# Hell's Canyon Non-Lottery Control Permits



## SheepEater (Jul 9, 2020)

It would appear there are not unlimited permits for Hell's Canyon pre- and post-season in 2021, but rather 3 self-assign launches per day instead. They are available now. The website text has not been updated and still says there are unlimited permits available, but looking at the 2021 map it shows only 3 available per day. And, as of just now, mine appears to be only the 3rd permit booked for the entire pre- and post-season, and every single day is still available.


----------



## ArgoCat (May 14, 2007)

They are working on the ramp so they are limiting launches. Did the same thing last fall. Work is scheduled to be completed by September 30th, 2021. But they most likely just limited the entire post-season in case there are overruns. I would think that they would open it up once the work is completed, but for now, you could have a lonely river in the post-season.


----------



## Commo (Jan 18, 2019)

Any updates on this situation? Was looking for a possible mid-September launch but Rec.gov shows 'unavailable' on all dates. Thanks.


----------



## LJPurvis (Apr 12, 2017)

From what I can tell the ramp work is complete and the pre/post season rules are back in place.


----------



## Commo (Jan 18, 2019)

Per the good folks at Wallowa-Whitman NF: 
"Starting September 11th the launch requires only the self-issue permit. We do not limit the amount of launches, nor do we populate a launch calendar through rec.gov. for the secondary season. It may be helpful to give the HCCL launch officer a call if you have any further questions. He is very helpful, his name is Jared.
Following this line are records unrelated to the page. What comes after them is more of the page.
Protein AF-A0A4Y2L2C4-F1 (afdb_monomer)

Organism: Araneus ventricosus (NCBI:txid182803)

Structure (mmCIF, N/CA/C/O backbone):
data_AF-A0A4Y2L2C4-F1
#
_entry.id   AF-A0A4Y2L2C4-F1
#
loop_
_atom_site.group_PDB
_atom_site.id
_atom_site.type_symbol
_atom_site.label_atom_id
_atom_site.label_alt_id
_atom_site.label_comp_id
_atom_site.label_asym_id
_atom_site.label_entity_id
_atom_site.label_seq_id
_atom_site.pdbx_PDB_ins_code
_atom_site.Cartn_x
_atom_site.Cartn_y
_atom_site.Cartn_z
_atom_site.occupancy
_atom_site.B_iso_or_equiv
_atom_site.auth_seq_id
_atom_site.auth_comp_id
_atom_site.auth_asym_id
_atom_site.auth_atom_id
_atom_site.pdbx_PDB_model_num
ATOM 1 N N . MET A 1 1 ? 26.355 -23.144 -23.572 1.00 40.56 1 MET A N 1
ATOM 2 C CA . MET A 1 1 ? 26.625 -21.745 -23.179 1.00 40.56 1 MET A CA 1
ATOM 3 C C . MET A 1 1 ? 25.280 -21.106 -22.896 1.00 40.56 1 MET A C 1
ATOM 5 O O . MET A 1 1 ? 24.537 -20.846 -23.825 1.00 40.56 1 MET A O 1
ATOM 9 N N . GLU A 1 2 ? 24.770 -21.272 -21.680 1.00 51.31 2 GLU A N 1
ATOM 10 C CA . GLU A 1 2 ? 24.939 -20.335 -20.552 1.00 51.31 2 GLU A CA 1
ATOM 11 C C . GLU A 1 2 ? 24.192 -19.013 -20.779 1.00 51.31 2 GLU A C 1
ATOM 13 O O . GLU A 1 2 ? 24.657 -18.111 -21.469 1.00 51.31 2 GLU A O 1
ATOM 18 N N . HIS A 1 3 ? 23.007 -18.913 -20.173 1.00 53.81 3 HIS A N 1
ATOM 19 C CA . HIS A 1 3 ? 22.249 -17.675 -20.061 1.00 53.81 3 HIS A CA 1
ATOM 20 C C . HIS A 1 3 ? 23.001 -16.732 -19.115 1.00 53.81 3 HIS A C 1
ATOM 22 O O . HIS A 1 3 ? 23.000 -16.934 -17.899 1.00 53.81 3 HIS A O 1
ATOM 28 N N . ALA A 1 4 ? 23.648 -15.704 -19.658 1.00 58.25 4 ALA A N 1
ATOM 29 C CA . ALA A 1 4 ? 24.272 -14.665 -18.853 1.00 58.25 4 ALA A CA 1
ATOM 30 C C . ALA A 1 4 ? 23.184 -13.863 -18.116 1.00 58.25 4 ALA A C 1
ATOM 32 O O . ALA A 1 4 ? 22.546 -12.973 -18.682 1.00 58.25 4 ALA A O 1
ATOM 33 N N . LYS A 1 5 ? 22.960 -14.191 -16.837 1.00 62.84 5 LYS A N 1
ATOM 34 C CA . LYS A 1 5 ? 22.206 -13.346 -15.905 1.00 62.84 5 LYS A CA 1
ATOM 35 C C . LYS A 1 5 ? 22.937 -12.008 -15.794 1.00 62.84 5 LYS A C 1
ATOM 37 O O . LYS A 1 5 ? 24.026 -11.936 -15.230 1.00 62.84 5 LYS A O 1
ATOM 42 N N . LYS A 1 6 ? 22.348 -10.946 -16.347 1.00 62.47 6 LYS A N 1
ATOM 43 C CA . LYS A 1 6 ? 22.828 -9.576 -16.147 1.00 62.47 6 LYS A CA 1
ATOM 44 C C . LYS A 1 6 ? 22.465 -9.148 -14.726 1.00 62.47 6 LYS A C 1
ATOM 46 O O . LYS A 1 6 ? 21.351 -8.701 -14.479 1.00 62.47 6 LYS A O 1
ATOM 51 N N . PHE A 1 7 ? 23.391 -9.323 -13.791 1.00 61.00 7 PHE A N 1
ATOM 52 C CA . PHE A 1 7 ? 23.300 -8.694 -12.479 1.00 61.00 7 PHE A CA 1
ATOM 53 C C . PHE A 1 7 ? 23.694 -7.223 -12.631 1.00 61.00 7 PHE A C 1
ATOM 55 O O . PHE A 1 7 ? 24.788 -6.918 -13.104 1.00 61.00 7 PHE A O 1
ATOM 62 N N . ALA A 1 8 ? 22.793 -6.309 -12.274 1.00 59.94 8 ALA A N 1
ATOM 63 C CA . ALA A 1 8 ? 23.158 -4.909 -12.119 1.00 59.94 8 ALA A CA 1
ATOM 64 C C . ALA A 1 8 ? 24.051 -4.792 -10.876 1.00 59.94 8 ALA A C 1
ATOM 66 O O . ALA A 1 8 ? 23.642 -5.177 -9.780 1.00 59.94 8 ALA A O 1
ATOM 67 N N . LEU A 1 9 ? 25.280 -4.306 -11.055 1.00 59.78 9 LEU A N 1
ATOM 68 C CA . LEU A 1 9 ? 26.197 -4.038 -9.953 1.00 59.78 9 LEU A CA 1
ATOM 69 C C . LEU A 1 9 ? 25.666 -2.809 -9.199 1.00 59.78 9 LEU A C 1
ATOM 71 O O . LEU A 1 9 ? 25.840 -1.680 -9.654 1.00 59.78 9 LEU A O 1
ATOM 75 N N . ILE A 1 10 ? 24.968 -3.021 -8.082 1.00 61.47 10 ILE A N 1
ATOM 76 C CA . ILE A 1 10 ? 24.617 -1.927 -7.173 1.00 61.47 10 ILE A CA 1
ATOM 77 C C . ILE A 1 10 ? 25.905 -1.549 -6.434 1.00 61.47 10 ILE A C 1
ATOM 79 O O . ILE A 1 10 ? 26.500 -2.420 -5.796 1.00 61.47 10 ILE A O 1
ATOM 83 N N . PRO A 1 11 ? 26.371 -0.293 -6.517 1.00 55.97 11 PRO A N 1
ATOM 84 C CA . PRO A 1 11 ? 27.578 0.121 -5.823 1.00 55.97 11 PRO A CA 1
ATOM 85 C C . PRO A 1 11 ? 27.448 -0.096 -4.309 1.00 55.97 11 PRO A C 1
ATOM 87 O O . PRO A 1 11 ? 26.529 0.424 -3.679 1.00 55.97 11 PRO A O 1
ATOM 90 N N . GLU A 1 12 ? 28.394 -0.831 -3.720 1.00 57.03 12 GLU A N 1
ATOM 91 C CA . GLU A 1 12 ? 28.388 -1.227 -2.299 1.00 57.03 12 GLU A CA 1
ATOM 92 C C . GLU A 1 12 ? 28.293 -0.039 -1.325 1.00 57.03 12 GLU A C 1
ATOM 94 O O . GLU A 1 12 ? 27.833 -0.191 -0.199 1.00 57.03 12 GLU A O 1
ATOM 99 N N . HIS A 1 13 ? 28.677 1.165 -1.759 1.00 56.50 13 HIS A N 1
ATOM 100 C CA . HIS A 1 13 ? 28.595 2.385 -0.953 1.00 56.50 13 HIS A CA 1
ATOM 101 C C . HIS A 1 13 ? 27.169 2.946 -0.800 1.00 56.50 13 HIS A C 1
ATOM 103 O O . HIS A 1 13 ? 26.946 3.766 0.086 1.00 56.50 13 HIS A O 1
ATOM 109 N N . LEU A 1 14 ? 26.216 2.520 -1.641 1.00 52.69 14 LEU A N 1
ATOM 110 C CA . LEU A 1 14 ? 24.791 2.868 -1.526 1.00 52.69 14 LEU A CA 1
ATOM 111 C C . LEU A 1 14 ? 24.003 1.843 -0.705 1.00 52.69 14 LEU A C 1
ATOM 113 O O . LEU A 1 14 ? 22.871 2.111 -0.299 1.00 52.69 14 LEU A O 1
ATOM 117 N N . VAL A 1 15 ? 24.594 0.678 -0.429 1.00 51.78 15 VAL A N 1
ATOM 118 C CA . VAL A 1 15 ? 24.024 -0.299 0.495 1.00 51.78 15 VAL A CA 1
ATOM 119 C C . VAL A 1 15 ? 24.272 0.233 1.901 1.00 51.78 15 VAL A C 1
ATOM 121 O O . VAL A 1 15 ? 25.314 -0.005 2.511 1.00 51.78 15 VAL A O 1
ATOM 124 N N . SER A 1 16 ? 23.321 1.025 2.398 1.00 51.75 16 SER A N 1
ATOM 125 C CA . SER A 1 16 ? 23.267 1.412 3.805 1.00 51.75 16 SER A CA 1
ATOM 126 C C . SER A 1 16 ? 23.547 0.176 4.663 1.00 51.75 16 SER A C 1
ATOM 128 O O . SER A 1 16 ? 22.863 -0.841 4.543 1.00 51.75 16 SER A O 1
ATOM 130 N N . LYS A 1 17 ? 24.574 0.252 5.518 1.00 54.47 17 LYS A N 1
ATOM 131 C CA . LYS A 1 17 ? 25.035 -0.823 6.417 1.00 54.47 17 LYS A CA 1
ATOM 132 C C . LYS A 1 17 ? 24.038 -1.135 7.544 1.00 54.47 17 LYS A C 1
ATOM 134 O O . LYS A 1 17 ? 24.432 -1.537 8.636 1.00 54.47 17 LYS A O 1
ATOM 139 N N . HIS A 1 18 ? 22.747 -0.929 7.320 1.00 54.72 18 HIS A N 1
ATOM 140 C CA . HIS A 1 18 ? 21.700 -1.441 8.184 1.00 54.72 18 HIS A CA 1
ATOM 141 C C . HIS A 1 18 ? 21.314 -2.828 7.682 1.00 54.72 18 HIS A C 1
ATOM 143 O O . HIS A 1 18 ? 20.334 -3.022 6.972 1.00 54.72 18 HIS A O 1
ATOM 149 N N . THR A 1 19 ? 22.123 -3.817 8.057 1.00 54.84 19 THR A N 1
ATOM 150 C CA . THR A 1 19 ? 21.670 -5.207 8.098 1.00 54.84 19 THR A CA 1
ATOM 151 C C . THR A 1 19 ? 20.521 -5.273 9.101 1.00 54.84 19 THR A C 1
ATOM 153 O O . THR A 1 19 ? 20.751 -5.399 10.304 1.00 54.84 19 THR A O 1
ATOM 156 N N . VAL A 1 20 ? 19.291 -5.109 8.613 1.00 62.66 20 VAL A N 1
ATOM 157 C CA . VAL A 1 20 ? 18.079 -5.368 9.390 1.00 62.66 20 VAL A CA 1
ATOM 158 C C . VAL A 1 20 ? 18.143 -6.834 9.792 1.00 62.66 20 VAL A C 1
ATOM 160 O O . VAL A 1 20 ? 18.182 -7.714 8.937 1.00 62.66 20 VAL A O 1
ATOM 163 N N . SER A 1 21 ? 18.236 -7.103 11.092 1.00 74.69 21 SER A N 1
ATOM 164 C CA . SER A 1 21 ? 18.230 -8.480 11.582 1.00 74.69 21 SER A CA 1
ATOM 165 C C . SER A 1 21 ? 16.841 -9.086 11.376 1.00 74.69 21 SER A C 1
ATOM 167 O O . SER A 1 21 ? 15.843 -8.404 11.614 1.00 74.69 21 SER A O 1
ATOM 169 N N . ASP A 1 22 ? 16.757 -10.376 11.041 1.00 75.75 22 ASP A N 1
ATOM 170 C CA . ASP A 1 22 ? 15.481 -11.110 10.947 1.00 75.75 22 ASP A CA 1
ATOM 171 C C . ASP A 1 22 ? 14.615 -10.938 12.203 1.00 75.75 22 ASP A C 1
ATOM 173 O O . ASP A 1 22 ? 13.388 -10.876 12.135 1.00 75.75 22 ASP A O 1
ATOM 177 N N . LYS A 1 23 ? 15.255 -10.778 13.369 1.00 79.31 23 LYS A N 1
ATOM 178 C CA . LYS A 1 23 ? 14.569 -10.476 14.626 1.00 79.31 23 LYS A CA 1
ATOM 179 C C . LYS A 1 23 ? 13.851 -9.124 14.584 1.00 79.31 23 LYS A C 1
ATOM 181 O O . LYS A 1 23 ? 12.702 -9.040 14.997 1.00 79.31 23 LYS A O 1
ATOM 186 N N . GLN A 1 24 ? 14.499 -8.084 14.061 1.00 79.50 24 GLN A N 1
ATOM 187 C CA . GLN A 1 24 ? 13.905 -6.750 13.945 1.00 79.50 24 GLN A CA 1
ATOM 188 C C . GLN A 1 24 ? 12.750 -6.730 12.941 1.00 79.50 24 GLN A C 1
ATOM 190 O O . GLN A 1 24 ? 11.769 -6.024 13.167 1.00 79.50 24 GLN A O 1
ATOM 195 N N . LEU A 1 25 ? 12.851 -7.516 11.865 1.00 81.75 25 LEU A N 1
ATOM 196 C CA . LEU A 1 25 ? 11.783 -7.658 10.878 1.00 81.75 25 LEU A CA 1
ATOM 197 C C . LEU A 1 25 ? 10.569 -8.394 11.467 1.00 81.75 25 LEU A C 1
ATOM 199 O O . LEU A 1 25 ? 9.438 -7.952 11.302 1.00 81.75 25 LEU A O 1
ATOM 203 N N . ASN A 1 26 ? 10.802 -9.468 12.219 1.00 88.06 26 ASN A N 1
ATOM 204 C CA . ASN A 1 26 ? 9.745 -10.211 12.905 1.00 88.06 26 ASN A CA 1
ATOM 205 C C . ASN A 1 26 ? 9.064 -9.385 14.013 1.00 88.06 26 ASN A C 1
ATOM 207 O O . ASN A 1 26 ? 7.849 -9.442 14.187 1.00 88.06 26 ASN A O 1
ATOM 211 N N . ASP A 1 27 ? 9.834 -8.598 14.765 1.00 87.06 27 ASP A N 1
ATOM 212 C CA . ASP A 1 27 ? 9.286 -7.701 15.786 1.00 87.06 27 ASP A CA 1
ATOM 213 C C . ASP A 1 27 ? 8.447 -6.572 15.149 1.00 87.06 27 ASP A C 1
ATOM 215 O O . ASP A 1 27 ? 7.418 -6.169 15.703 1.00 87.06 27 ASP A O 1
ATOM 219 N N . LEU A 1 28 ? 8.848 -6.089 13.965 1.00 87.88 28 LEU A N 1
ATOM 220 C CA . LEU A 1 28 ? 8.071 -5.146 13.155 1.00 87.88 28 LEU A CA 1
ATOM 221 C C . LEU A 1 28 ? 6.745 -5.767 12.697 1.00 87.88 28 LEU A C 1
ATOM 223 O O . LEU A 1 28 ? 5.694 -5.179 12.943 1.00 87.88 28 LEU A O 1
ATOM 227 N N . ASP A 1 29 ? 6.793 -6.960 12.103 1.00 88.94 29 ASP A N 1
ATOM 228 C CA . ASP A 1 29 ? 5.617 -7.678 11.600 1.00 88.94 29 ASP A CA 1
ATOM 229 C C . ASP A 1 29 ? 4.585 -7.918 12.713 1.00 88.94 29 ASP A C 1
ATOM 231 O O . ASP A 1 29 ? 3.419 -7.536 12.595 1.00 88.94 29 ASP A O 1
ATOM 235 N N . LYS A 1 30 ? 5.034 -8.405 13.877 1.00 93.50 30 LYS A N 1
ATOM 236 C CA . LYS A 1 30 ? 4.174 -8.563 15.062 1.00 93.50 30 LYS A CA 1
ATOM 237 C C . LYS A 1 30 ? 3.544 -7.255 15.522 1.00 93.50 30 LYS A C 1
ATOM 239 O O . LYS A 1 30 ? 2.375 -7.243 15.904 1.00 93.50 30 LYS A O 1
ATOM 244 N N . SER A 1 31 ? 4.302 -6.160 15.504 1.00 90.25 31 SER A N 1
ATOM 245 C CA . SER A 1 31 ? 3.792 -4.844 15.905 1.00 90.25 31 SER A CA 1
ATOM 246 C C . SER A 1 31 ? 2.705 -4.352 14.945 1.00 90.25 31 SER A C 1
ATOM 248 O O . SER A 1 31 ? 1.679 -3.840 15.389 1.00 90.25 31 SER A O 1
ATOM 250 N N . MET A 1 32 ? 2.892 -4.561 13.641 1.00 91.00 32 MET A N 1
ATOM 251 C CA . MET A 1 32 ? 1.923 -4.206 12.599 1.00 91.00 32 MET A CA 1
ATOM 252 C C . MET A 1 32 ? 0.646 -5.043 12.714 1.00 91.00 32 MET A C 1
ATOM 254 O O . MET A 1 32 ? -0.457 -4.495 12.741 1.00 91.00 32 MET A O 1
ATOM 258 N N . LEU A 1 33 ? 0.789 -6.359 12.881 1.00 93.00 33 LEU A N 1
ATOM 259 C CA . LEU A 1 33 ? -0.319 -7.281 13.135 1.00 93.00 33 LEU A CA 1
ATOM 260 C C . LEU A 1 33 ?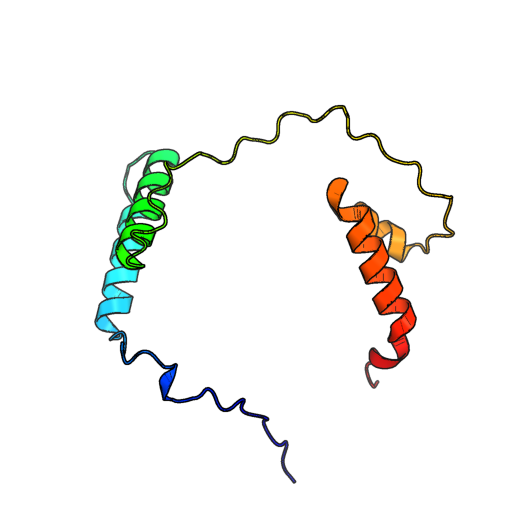 -1.098 -6.920 14.402 1.00 93.00 33 LEU A C 1
ATOM 262 O O . LEU A 1 33 ? -2.323 -7.008 14.408 1.00 93.00 33 LEU A O 1
ATOM 266 N N . ASN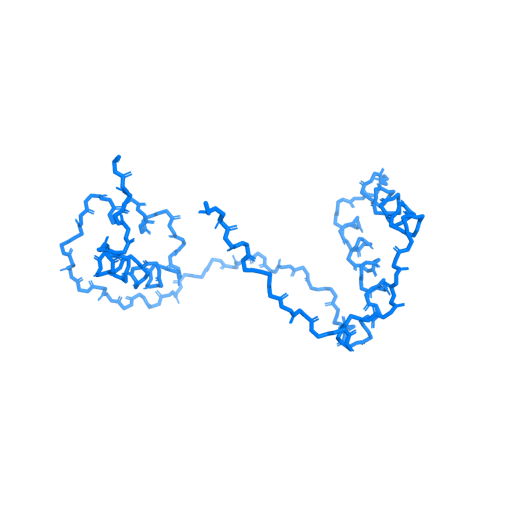 A 1 34 ? -0.418 -6.485 15.463 1.00 94.56 34 ASN A N 1
ATOM 267 C CA . ASN A 1 34 ? -1.073 -6.071 16.701 1.00 94.56 34 ASN A CA 1
ATOM 268 C C . ASN A 1 34 ? -1.974 -4.838 16.500 1.00 94.56 34 ASN A C 1
ATOM 270 O O . ASN A 1 34 ? -3.067 -4.779 17.058 1.00 94.56 34 ASN A O 1
ATOM 274 N N . ILE A 1 35 ? -1.557 -3.881 15.664 1.00 91.88 35 ILE A N 1
ATOM 275 C CA . ILE A 1 35 ? -2.374 -2.704 15.327 1.00 91.88 35 ILE A CA 1
ATOM 276 C C . ILE A 1 35 ? -3.611 -3.128 14.524 1.00 91.88 35 ILE A C 1
ATOM 278 O O . ILE A 1 35 ? -4.732 -2.738 14.860 1.00 91.88 35 ILE A O 1
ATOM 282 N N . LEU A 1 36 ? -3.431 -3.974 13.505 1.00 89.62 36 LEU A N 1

The number there is 541-785-3395."

Hope everyone has a great boating season.


----------



## HCS (Sep 12, 2020)

Commo said:


> Any updates on this situation? Was looking for a possible mid-September launch but Rec.gov shows 'unavailable' on all dates. Thanks.


They are all finished and I have been booking rafters sense mid March, had 3 trips put of a few days ago. Multiple groups launching daily.


----------